PDF of product of components of uniform vector Given $(X, Y) \sim \mathbb{U}([0, 1]^2)$ a uniformly distributed random vector, I have to calculate the PDF of $XY$. I've seen about product distribution, but the deal here is that $X$ and $Y$ aren't independent. I tried using a test function (ie computing $\mathbb{E}(\phi(XY))$ for any $\phi$ positive measurable) but I found myself stuck having to compute the integral of $\frac{1}{x}$ over $[0, 1]$, which is ... not right.
The only thing I know is that the PDF of $(X, Y)$ is $f_{X,Y}(x, y) = \mathbb{1}_{[0, 1]^2}(x, y)$, so I'm really stuck.
EDIT : as it turns out, $X$ and $Y$ are indeed independent.

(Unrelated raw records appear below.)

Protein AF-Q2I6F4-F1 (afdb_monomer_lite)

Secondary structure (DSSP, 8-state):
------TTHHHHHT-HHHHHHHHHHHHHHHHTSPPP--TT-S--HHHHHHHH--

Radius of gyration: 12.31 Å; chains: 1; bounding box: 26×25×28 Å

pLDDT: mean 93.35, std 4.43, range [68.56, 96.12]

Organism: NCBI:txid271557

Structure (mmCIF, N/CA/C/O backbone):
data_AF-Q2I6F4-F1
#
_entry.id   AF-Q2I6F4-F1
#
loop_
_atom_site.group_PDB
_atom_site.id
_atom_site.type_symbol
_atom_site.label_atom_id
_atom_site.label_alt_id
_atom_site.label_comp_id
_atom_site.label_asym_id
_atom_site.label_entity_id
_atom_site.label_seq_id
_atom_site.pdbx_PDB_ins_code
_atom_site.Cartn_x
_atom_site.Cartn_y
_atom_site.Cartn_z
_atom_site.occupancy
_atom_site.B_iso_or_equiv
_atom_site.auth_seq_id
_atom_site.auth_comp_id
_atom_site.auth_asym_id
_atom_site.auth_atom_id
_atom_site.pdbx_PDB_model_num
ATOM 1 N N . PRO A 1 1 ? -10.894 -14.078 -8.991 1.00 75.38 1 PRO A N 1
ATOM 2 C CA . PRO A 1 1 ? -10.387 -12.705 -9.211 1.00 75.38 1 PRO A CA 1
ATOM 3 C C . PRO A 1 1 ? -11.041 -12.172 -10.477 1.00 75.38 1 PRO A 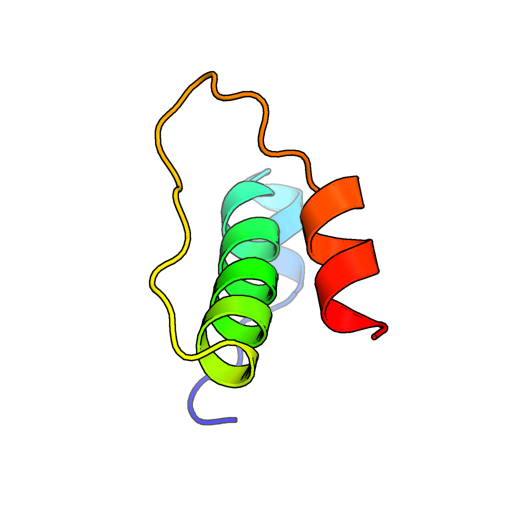C 1
ATOM 5 O O . PRO A 1 1 ? -11.053 -12.897 -11.467 1.00 75.38 1 PRO A O 1
ATOM 8 N N . ASP A 1 2 ? -11.594 -10.967 -10.432 1.00 95.75 2 ASP A N 1
ATOM 9 C CA . ASP A 1 2 ? -12.292 -10.394 -11.589 1.00 95.75 2 ASP A CA 1
ATOM 10 C C . ASP A 1 2 ? -11.306 -9.857 -12.638 1.00 95.75 2 ASP A C 1
ATOM 12 O O . ASP A 1 2 ? -11.559 -9.928 -13.836 1.00 95.75 2 ASP A O 1
ATOM 16 N N . ILE A 1 3 ? -10.138 -9.380 -12.190 1.00 96.12 3 ILE A N 1
ATOM 17 C CA . ILE A 1 3 ? -9.037 -8.894 -13.031 1.00 96.12 3 ILE A CA 1
ATOM 18 C C . ILE A 1 3 ? -7.717 -9.482 -12.518 1.00 96.12 3 ILE A C 1
ATOM 20 O O . ILE A 1 3 ? -7.503 -9.600 -11.310 1.00 96.12 3 ILE A O 1
ATOM 24 N N . ILE A 1 4 ? -6.817 -9.844 -13.439 1.00 95.12 4 ILE A N 1
ATOM 25 C CA . ILE A 1 4 ? -5.456 -10.312 -13.143 1.00 95.12 4 ILE A CA 1
ATOM 26 C C . ILE A 1 4 ? -4.463 -9.392 -13.858 1.00 95.12 4 ILE A C 1
ATOM 28 O O . ILE A 1 4 ? -4.540 -9.210 -15.071 1.00 95.12 4 ILE A O 1
ATOM 32 N N . VAL A 1 5 ? -3.528 -8.811 -13.104 1.00 94.56 5 VAL A N 1
ATOM 33 C CA . VAL A 1 5 ? -2.529 -7.852 -13.604 1.00 94.56 5 VAL A CA 1
ATOM 34 C C . VAL A 1 5 ? -1.165 -8.534 -13.736 1.00 94.56 5 VAL A C 1
ATOM 36 O O . VAL A 1 5 ? -0.791 -9.355 -12.900 1.00 94.56 5 VAL A O 1
ATOM 39 N N . ASN A 1 6 ? -0.403 -8.182 -14.777 1.00 95.75 6 ASN A N 1
ATOM 40 C CA . ASN A 1 6 ? 0.959 -8.682 -14.975 1.00 95.75 6 ASN A CA 1
ATOM 41 C C . ASN A 1 6 ? 1.881 -8.235 -13.816 1.00 95.75 6 ASN A C 1
ATOM 43 O O . ASN A 1 6 ? 2.050 -7.025 -13.630 1.00 95.75 6 ASN A O 1
ATOM 47 N N . PRO A 1 7 ? 2.545 -9.156 -13.088 1.00 93.94 7 PRO A N 1
ATOM 48 C CA . PRO A 1 7 ? 3.422 -8.799 -11.972 1.00 93.94 7 PRO A CA 1
ATOM 49 C C . PRO A 1 7 ? 4.601 -7.905 -12.381 1.00 93.94 7 PRO A C 1
ATOM 51 O O . PRO A 1 7 ? 5.074 -7.114 -11.571 1.00 93.94 7 PRO A O 1
ATOM 54 N N . HIS A 1 8 ? 5.049 -7.950 -13.640 1.00 93.69 8 HIS A N 1
ATOM 55 C CA . HIS A 1 8 ? 6.132 -7.086 -14.124 1.00 93.69 8 HIS A CA 1
ATOM 56 C C . HIS A 1 8 ? 5.739 -5.600 -14.246 1.00 93.69 8 HIS A C 1
ATOM 58 O O . HIS A 1 8 ? 6.617 -4.738 -14.359 1.00 93.69 8 HIS A O 1
ATOM 64 N N . ALA A 1 9 ? 4.442 -5.278 -14.203 1.00 92.00 9 ALA A N 1
ATOM 65 C CA . ALA A 1 9 ? 3.952 -3.904 -14.301 1.00 92.00 9 ALA A CA 1
ATOM 66 C C . ALA A 1 9 ? 4.205 -3.077 -13.028 1.00 92.00 9 ALA A C 1
ATOM 68 O O . ALA A 1 9 ? 4.263 -1.854 -13.115 1.00 92.00 9 ALA A O 1
ATOM 69 N N . ILE A 1 10 ? 4.400 -3.719 -11.868 1.00 93.56 10 ILE A N 1
ATOM 70 C CA . ILE A 1 10 ? 4.584 -3.016 -10.588 1.00 93.56 10 ILE A CA 1
ATOM 71 C C . ILE A 1 10 ? 6.043 -2.578 -10.361 1.00 93.56 10 ILE A C 1
ATOM 73 O O . ILE A 1 10 ? 6.263 -1.392 -10.109 1.00 93.56 10 ILE A O 1
ATOM 77 N N . PRO A 1 11 ? 7.070 -3.451 -10.495 1.00 94.06 11 PRO A N 1
ATOM 78 C CA . PRO A 1 11 ? 8.452 -3.055 -10.216 1.00 94.06 11 PRO A CA 1
ATOM 79 C C . PRO A 1 11 ? 8.986 -2.029 -11.218 1.00 94.06 11 PRO A C 1
ATOM 81 O O . PRO A 1 11 ? 9.667 -1.086 -10.833 1.00 94.06 11 PRO A O 1
ATOM 84 N N . SER A 1 12 ? 8.644 -2.188 -12.502 1.00 94.06 12 SER A N 1
ATOM 85 C CA . SER A 1 12 ? 9.125 -1.315 -13.583 1.00 94.06 12 SER A CA 1
ATOM 86 C C . SER A 1 12 ? 8.571 0.109 -13.509 1.00 94.06 12 SER A C 1
ATOM 88 O O . SE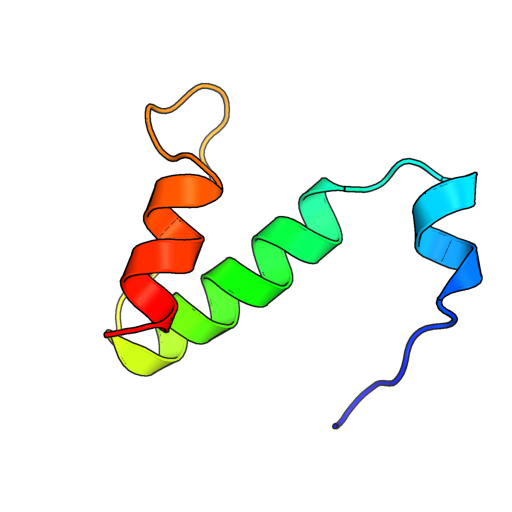R A 1 12 ? 9.221 1.049 -13.961 1.00 94.06 12 SER A O 1
ATOM 90 N N . ARG A 1 13 ? 7.369 0.277 -12.947 1.00 95.12 13 ARG A N 1
ATOM 91 C CA . ARG A 1 13 ? 6.709 1.577 -12.767 1.00 95.12 13 ARG A CA 1
ATOM 92 C C . ARG A 1 13 ? 6.865 2.139 -11.357 1.00 95.12 13 ARG A C 1
ATOM 94 O O . ARG A 1 13 ? 6.502 3.288 -11.136 1.00 95.12 13 ARG A O 1
ATOM 101 N N . MET A 1 14 ? 7.410 1.349 -10.428 1.00 94.38 14 MET A N 1
ATOM 102 C CA . MET A 1 14 ? 7.612 1.716 -9.023 1.00 94.38 14 MET A CA 1
ATOM 103 C C . MET A 1 14 ? 6.313 2.173 -8.326 1.00 94.38 14 MET A C 1
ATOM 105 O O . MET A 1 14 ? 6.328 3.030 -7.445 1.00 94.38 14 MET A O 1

Although that doesn't really help, since I still somehow have to integrate $\frac{1}{x}$ over $[0, 1]$ ...
 A: Start by finding the CDF of $XY$: if $0<z<1$, then
$$ \mathbb{P}(XY\leq z)=\int_0^1\int_0^11_{xy\leq z}\;dydx $$
If $x\geq z$ then $\frac{z}{x}\leq 1$, while if $0\leq x<z$ then $\frac{z}{x}>1$. Therefore
$$ \int_0^1\int_0^11_{xy\leq z}\;dydx=\int_0^z\int_0^1\;dydx+\int_z^1\int_0^{\frac{z}{x}}\;dydx=z+z\int_z^1\frac{dx}{x}=z(1-\log z)$$
The pdf is the derivative of the CDF, hence is
$$ 1-\log z-\frac{z}{z}=-\log z$$
for $z\in (0,1)$.
A: Let $U$ and $V$ be an independent uniform random variables, and let $X = U \cdot V$. Almost surely $1>X>0$, and therefore define an almost surely positive random variable $Z = -\log X$.

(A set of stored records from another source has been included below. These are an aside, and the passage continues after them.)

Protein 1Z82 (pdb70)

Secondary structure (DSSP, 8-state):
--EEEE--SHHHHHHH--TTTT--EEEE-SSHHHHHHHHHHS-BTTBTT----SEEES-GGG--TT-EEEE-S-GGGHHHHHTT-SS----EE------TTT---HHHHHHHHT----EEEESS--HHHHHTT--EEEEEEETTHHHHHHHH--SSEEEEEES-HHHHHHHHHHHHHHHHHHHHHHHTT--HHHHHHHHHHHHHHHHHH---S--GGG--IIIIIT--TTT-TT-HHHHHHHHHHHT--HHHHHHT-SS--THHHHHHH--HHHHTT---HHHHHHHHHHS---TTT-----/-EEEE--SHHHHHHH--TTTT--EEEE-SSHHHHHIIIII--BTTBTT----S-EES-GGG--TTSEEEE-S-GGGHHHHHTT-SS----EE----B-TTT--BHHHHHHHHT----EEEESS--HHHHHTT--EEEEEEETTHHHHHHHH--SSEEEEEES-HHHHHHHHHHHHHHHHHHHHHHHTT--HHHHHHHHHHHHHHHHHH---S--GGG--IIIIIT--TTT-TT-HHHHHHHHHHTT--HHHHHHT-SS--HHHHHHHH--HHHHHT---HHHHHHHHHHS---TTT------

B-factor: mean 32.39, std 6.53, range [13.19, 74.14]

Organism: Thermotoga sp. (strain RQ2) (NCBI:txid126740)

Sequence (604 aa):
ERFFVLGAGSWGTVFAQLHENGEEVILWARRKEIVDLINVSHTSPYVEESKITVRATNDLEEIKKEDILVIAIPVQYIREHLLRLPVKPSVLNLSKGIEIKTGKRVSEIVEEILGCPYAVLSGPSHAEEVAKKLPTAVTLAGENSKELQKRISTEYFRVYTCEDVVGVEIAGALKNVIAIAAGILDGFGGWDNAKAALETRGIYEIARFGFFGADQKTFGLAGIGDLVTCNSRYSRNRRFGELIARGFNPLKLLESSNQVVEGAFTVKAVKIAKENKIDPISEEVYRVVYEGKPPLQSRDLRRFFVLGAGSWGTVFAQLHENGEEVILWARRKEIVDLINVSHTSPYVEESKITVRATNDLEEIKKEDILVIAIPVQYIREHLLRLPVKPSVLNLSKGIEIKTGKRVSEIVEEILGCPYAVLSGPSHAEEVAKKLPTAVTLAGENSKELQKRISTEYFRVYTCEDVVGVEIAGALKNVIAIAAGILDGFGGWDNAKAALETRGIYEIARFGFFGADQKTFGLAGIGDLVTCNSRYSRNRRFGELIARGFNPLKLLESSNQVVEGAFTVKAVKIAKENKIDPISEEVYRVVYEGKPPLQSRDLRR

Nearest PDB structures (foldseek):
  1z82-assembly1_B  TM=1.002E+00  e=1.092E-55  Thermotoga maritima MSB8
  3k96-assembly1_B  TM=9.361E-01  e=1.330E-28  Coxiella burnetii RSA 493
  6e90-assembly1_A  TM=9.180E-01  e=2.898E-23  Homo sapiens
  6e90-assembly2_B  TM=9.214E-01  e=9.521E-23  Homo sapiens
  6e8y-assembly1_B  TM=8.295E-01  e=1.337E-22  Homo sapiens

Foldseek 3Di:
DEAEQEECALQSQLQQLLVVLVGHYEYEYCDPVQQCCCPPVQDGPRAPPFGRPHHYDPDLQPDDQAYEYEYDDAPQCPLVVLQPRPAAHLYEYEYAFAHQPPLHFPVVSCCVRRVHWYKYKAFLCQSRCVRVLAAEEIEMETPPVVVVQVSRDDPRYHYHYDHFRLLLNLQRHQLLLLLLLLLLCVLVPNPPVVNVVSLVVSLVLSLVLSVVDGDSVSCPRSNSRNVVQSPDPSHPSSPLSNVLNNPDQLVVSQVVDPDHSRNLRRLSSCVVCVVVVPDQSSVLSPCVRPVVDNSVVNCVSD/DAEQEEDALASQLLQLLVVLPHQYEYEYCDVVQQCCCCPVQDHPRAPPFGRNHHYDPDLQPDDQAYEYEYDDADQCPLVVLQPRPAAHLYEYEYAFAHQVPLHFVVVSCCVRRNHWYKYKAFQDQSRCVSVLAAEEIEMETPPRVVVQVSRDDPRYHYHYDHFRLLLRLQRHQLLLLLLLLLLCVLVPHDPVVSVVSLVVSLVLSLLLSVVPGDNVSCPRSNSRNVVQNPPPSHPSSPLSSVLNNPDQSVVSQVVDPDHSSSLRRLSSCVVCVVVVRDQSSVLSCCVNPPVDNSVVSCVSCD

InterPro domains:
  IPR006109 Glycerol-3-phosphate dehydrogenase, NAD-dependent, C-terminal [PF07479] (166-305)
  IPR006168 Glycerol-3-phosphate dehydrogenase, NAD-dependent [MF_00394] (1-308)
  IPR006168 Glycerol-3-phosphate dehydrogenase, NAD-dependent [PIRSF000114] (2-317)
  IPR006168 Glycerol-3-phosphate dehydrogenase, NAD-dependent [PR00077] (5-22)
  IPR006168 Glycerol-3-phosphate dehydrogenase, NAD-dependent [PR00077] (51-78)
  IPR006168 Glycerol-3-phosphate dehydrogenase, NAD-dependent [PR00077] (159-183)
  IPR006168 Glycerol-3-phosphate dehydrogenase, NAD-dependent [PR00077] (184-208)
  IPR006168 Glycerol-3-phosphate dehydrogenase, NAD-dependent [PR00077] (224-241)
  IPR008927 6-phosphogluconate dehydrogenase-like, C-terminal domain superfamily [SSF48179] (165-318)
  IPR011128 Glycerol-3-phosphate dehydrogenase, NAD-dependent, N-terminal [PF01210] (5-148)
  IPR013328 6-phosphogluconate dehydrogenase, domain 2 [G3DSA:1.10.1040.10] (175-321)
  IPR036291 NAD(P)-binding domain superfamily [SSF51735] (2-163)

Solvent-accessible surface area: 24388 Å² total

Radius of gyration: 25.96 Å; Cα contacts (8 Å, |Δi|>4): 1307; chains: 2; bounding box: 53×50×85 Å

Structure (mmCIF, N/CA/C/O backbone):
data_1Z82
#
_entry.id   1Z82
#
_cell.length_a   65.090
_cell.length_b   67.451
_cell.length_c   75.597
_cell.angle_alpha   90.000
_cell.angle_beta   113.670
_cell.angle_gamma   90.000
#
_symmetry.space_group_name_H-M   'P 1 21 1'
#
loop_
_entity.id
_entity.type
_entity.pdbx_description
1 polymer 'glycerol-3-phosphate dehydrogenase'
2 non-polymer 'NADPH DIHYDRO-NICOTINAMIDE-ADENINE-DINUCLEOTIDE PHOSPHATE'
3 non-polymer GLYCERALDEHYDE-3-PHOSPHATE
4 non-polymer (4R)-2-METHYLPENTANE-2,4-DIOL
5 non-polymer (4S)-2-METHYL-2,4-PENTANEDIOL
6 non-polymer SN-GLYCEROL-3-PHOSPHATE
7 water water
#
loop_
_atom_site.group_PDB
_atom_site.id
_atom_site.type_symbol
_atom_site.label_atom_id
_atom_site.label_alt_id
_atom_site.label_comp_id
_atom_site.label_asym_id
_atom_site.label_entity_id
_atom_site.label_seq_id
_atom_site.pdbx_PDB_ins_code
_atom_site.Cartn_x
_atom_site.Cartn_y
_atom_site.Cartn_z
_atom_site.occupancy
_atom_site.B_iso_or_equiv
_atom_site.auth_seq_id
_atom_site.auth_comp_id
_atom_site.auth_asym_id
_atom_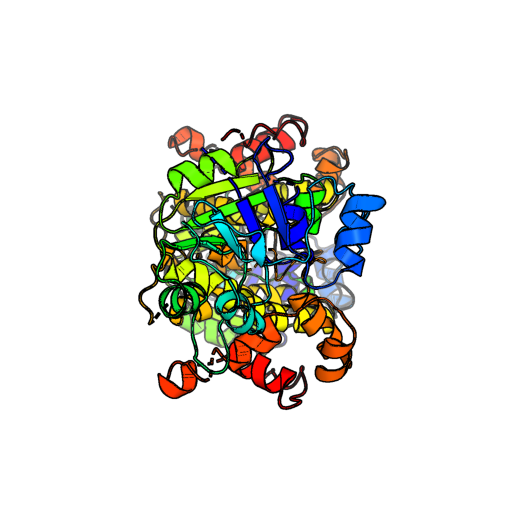site.auth_atom_id
_atom_site.pdbx_PDB_model_num
ATOM 1 N N . GLU A 1 14 ? 26.796 54.539 1.997 1.00 54.03 2 GLU A N 1
ATOM 2 C CA . GLU A 1 14 ? 28.174 54.679 2.546 1.00 53.92 2 GLU A CA 1
ATOM 3 C C . GLU A 1 14 ? 28.958 53.344 2.672 1.00 53.81 2 GLU A C 1
ATOM 4 O O . GLU A 1 14 ? 30.165 53.350 2.470 1.00 54.04 2 GLU A O 1
ATOM 18 N N . ARG A 1 16 ? 29.214 48.629 2.999 1.00 45.18 4 ARG A N 1
ATOM 19 C CA . ARG A 1 16 ? 28.689 47.279 2.775 1.00 41.91 4 ARG A CA 1
ATOM 20 C C . ARG A 1 16 ? 29.517 46.208 3.488 1.00 38.91 4 ARG A C 1
ATOM 21 O O . ARG A 1 16 ? 30.733 46.241 3.444 1.00 37.82 4 ARG A O 1
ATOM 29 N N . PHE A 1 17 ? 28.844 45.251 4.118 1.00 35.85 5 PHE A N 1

Clearly $Z = -\log U - \log V$. Random variables $S = -\log U$ and $T = -\log V$ are independent, and follow a standard exponential distributions with PDFs $f_S\left(s\right) = \mathrm{e}^{-s} \mathbf{1}_{s > 0}$, and $f_T\left(t\right) = \mathrm{e}^{-t} \mathbf{1}_{t > 0}$.
The sum of independent standard exponential random variables follows gamma distribution with shape parameter $\alpha = 2$, with pdf $f_{Z}\left(z\right) = z \mathrm{e}^{-z} \mathbf{1}_{z > 0}$.
From here, it is easy to find $f_{X}\left(x\right)$:
$$
   f_{X}\left(x\right) = f_{Z}\left(-\log x\right) \cdot \left| \partial_x \left(- \log x\right)  \right| = \left(-\log x\right)  x \cdot \left| \frac{1}{x} \right| \mathbf{1}_{0<x<1} = \left(-\log x\right) \mathbf{1}_{0<x<1}
$$